These ministerial pronouncements on both health and homelessness demonstrate a clear understanding that effective policies and programmes in relation to tackling homelessness among substance misusers requires close collaboration and synergy of effort between a range of agencies and that this joint work needs to operate at a variety of different geographic scales—the Scottish national scale, the regional scale of the NHS Health Boards and at the local level in each Scottish community (Scottish Executive 2005b). In articulating these ideas and concepts and translating them into practice, the Scottish Executive has clearly taken on board the findings of commissioned research (Quilgars and Pleace 2003).
The Health Boards had to take the lead role, but we asked that the local authorities be involved, in terms of housing, social work, etc. another key partner had to be the voluntary sector. Those Health Boards who had never thought about the needs of homeless people needed the expertise of the voluntary sector, which is much closer to homeless people and is better able to reflect the needs of homeless people (Irving 2003, p. 14).
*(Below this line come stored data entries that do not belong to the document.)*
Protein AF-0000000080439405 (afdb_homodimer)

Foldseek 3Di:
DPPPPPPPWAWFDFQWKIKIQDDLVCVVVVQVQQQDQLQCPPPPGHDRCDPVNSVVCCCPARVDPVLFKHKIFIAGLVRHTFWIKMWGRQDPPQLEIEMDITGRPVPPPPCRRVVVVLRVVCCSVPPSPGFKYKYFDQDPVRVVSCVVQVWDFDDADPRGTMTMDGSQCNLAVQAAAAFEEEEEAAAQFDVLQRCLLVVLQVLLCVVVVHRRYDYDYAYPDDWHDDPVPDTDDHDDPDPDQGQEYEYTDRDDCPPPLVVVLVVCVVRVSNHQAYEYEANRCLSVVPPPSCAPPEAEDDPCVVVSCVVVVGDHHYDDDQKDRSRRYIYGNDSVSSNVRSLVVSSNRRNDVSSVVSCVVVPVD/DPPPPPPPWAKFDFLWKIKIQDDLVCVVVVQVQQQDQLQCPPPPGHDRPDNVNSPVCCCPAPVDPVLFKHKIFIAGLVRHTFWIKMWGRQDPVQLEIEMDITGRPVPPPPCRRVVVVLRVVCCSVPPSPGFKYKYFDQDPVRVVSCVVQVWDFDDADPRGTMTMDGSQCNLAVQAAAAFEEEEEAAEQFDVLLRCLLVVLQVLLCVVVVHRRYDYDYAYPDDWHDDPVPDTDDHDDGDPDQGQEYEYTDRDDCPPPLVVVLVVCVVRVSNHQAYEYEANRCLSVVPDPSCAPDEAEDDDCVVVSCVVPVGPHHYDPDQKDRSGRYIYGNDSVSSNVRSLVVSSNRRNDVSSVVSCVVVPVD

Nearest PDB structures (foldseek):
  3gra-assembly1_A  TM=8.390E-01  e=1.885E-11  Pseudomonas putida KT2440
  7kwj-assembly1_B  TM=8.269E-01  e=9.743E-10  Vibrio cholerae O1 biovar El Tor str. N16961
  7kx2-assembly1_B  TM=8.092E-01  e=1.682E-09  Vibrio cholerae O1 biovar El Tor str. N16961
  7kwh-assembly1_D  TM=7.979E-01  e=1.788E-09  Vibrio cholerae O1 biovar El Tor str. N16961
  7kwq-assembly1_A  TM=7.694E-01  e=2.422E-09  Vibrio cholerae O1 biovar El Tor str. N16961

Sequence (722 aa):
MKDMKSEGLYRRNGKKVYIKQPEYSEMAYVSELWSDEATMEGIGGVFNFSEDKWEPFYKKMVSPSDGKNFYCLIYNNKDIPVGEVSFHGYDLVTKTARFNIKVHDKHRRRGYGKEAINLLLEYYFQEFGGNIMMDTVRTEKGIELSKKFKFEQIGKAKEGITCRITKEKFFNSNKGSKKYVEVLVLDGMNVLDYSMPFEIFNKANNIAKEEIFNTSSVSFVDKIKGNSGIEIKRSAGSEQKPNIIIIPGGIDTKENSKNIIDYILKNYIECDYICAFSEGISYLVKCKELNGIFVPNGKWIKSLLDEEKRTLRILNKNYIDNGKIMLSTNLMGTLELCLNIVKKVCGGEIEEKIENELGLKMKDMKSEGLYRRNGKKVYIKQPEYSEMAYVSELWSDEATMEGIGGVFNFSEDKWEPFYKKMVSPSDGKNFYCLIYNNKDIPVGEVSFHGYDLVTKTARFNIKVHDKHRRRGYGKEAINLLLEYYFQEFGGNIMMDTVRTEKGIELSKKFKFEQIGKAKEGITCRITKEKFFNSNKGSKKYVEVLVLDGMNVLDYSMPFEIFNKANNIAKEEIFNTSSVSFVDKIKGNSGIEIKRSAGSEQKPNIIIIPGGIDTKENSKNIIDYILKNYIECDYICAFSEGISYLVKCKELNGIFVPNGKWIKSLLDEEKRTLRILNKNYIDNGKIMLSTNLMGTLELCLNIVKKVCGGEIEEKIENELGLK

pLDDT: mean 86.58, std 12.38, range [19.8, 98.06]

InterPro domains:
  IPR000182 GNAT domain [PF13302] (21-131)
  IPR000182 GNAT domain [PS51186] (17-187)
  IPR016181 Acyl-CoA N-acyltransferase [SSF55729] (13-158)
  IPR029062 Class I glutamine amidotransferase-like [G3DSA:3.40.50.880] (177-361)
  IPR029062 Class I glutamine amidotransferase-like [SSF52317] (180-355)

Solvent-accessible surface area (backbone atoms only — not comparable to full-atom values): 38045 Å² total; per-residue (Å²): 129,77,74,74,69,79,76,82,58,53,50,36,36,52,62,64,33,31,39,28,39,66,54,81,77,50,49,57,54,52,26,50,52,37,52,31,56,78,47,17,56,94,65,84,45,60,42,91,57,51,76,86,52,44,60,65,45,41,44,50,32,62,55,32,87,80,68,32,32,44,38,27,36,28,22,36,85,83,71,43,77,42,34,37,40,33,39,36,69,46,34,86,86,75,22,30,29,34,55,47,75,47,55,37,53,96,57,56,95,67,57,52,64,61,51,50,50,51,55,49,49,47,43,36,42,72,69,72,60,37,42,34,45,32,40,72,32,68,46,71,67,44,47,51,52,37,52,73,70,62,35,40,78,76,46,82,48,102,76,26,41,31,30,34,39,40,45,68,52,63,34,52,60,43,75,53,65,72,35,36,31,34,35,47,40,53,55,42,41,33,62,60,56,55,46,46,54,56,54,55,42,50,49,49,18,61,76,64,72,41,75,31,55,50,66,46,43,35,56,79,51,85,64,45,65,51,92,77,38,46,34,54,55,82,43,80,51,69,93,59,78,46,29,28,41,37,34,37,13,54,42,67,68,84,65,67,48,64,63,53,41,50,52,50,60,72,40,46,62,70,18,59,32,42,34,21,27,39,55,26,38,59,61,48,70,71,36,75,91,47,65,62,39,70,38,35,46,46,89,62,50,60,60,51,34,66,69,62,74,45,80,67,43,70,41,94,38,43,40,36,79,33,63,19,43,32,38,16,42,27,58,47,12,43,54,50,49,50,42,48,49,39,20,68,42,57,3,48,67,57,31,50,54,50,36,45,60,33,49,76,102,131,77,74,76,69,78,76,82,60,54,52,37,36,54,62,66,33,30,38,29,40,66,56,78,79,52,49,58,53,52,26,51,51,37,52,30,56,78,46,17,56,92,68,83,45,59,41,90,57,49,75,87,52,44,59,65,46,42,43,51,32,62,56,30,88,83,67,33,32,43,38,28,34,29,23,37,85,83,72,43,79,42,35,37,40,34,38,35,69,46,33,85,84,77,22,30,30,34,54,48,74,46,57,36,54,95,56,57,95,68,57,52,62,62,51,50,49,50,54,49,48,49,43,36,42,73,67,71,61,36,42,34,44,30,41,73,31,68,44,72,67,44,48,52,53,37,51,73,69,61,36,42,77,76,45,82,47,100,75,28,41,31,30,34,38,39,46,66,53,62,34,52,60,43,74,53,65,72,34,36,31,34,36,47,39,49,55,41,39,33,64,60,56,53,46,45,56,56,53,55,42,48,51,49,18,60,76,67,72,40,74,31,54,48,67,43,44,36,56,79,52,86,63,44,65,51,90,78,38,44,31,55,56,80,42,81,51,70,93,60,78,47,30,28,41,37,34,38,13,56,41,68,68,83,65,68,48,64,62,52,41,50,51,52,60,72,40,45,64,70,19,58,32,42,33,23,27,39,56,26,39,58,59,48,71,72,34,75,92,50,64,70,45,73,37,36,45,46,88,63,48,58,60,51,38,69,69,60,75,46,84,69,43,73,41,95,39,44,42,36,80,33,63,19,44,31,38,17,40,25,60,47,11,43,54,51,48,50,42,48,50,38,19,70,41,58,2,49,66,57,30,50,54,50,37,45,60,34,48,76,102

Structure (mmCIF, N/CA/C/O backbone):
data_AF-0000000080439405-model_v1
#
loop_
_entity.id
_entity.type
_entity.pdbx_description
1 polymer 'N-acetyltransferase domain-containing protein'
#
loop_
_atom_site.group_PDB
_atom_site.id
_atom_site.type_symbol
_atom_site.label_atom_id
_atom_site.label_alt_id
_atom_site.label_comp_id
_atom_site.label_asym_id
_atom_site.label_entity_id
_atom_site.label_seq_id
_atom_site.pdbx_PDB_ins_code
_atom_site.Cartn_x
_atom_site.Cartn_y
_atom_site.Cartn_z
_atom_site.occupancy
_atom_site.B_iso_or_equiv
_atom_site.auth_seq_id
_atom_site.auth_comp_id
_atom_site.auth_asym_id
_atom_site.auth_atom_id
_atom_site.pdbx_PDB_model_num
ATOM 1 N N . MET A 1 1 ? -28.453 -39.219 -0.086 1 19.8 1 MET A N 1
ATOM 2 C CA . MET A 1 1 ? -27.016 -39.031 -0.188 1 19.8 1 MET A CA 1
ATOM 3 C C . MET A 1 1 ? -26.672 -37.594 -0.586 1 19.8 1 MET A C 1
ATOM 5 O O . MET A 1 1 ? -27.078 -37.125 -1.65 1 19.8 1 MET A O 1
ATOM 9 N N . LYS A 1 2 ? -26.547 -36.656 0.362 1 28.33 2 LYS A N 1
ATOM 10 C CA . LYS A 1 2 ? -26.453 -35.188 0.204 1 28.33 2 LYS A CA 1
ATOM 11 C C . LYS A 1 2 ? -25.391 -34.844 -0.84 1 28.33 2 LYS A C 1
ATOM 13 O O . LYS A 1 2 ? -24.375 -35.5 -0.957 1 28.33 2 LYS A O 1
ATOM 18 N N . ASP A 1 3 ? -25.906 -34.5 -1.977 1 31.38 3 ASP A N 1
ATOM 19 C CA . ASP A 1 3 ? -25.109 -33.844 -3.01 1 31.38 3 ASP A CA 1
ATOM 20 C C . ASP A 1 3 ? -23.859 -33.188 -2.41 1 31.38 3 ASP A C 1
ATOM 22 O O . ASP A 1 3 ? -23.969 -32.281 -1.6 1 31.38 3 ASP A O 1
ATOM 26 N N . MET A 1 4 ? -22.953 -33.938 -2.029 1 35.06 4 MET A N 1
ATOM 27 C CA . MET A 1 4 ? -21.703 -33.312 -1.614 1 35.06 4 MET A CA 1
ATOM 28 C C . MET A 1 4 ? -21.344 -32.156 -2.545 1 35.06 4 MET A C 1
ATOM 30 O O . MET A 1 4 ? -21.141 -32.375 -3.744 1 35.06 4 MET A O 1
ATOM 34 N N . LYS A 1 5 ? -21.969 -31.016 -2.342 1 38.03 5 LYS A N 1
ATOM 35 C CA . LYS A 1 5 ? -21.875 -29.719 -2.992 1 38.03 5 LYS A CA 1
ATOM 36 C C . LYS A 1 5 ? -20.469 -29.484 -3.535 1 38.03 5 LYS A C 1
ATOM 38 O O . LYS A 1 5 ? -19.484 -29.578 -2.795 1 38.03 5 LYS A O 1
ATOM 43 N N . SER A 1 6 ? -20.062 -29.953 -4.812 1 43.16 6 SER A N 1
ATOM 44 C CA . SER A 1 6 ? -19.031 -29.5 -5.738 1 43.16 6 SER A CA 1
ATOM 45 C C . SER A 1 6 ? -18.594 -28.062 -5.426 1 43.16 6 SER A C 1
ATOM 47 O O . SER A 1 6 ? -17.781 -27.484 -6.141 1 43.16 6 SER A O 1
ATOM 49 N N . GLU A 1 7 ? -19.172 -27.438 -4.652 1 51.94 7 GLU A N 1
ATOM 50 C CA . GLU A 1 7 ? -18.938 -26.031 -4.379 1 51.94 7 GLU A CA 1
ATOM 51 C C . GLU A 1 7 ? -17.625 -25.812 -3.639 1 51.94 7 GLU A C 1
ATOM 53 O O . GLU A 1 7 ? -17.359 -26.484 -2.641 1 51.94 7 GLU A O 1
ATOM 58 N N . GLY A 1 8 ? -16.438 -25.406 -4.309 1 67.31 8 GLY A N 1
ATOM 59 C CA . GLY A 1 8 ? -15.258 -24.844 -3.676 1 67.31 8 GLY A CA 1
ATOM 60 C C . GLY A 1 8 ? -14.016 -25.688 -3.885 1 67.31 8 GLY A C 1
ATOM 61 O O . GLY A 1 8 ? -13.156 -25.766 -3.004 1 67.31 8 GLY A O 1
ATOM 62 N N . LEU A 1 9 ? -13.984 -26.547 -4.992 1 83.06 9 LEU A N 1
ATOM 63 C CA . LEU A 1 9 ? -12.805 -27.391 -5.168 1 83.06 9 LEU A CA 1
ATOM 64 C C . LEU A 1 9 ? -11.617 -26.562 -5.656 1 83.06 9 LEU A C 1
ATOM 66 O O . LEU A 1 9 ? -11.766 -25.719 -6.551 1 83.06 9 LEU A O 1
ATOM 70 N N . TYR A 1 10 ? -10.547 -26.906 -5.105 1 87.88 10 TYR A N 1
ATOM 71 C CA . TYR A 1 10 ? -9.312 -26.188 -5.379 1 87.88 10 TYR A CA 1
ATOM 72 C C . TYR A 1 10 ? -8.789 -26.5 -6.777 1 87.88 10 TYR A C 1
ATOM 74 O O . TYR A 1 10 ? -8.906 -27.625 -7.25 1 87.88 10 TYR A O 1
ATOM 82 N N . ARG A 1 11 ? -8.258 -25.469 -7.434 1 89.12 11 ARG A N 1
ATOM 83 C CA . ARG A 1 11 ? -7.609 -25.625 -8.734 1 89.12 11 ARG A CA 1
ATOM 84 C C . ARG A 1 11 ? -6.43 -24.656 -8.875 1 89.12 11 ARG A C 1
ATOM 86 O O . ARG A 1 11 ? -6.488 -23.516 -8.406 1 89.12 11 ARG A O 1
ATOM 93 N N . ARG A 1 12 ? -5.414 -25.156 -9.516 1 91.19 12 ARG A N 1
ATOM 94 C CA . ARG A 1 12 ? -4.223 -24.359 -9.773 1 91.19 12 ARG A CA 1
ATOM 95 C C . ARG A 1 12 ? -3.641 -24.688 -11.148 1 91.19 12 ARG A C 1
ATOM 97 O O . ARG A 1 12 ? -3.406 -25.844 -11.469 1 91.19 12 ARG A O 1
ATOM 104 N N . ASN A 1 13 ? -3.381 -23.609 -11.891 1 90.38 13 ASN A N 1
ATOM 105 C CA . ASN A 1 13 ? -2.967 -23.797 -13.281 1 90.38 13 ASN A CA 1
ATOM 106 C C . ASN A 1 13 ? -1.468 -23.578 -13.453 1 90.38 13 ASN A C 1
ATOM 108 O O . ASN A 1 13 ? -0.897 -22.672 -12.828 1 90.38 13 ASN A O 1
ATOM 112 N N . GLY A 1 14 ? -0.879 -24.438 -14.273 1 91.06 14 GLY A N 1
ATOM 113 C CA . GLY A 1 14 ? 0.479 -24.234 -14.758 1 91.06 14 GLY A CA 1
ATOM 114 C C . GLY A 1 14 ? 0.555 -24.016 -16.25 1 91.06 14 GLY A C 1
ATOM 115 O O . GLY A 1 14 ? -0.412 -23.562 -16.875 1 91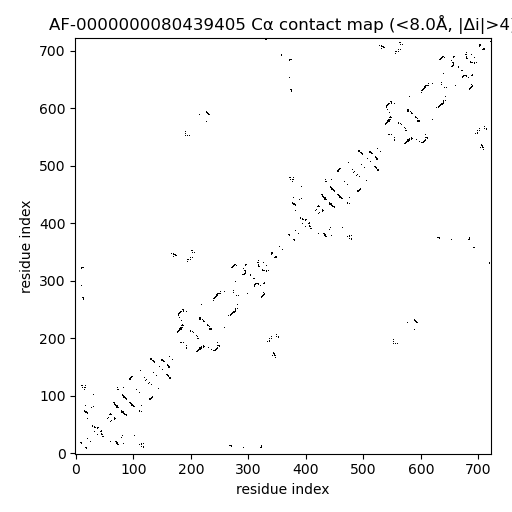.06 14 GLY A O 1
ATOM 116 N N . LYS A 1 15 ? 1.68 -24.281 -16.812 1 88.88 15 LYS A N 1
ATOM 117 C CA . LYS A 1 15 ? 1.878 -24.125 -18.25 1 88.88 15 LYS A CA 1
ATOM 118 C C . LYS A 1 15 ? 1.362 -25.328 -19.016 1 88.88 15 LYS A C 1
ATOM 120 O O . LYS A 1 15 ? 0.645 -25.188 -20.016 1 88.88 15 LYS A O 1
ATOM 125 N N . LYS A 1 16 ? 1.658 -26.5 -18.484 1 90.88 16 LYS A N 1
ATOM 126 C CA . LYS A 1 16 ? 1.364 -27.719 -19.219 1 90.88 16 LYS A CA 1
ATOM 127 C C . LYS A 1 16 ? 0.187 -28.469 -18.578 1 90.88 16 LYS A C 1
ATOM 129 O O . LYS A 1 16 ? -0.519 -29.219 -19.266 1 90.88 16 LYS A O 1
ATOM 134 N N . VAL A 1 17 ? 0.119 -28.25 -17.297 1 93.38 17 VAL A N 1
ATOM 135 C CA . VAL A 1 17 ? -0.927 -28.984 -16.578 1 93.38 17 VAL A CA 1
ATOM 136 C C . VAL A 1 17 ? -1.592 -28.078 -15.555 1 93.38 17 VAL A C 1
ATOM 138 O O . VAL A 1 17 ? -1.089 -26.984 -15.258 1 93.38 17 VAL A O 1
ATOM 141 N N . TYR A 1 18 ? -2.773 -28.422 -15.133 1 92.12 18 TYR A N 1
ATOM 142 C CA . TYR A 1 18 ? -3.352 -27.875 -13.914 1 92.12 18 TYR A CA 1
ATOM 143 C C . TYR A 1 18 ? -3.705 -28.984 -12.93 1 92.12 18 TYR A C 1
ATOM 145 O O . TYR A 1 18 ? -3.895 -30.141 -13.32 1 92.12 18 TYR A O 1
ATOM 153 N N . ILE A 1 19 ? -3.621 -28.656 -11.656 1 95.12 19 ILE A N 1
ATOM 154 C CA . ILE A 1 19 ? -4.043 -29.609 -10.633 1 95.12 19 ILE A CA 1
ATOM 155 C C . ILE A 1 19 ? -5.379 -29.172 -10.039 1 95.12 19 ILE A C 1
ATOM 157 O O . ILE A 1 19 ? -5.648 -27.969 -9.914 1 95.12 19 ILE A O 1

Irving also acknowledged that, following the directive to develop Health and Homelessness Action Plans, some ‘frustrations’ were expressed by people who had for years attempted to gain the support of Health Boards in addressing the needs of homeless people and failed (Irving 2003). In this respect, for Irving, the strategic lead provided by the Scottish Executive was vital: “Thinking back to before the policy existed, there were people doing work with homeless people in the health sector, but they were very isolated, very uncoordinated” (Irving 2003, p. 15). However, Ministerial directives, even with the best of commitment, do not always translate into practice and the April 2005 report of the Housing Monitoring Group expressed concerns with regard to drug and alcohol policies. In a review of Drug and Alcohol Teams (DAATs), it was found that there were “very poor links between drug and alcohol planning and homelessness” and further monitoring procedures were needed to review the implementation of Health and Homelessness standards (Scottish Executive 2005b, p. 70; see also Scottish Executive 2005c). In November 2005, a Homelessness and Substance Misuse Advisory Group was established with the aim of developing a set of integrated approaches for homeless substance misusers as well as disseminating examples of good practice (Scottish Executive 2005b). We conclude this paper with an examination of a recently launched programme that is seeking to translate the strategic lead given by the Scottish Executive into practice in an attempt to tackle chronic problems of homelessness and substance misuse through the provision of integrated support services.
Fife Homelessness and Substance Misuse Service
In Scotland, Fife Council has the third highest number of homeless applications, after Edinburgh and Glasgow. In June 2005, Fife reported that 3,631 households had presented as homeless, a decrease of 237 (6%) from the previous year; however in March 2006, the number of applications was said to be increasing and the Head of the Fife Housing Department called for an urgent review of the Fife Homelessness Strategy (Fife Council 2006; Information and Statistics Division 2005). Misuse of drugs and alcohol are thought to be the main reason for failure to maintain contact with homeless support services such as the Fife Council’s Rough Sleeper Initiatives (Fife Homeless Group 2003). The characteristics of substance misuse among homeless people in Fife mirror the national picture and the most prevalent drugs are heroin (or methadone), hashish, cocaine, and alcohol. Under the Housing (Scotland) Act 2001, local authorities have a duty to assess the housing situation of homeless people, provide advice, and offer temporary or permanent accommodation 24 hours after first contact with a homeless person or family. The assessment can take up to 28 days to complete and during this time temporary accommodation is offered in the form of bed and breakfast, furnished or part furnished flats, or in a specialist project for young people. During this time, other services are provided, including substance misuse therapies and support and mental health therapies (Fife Council, n.d.).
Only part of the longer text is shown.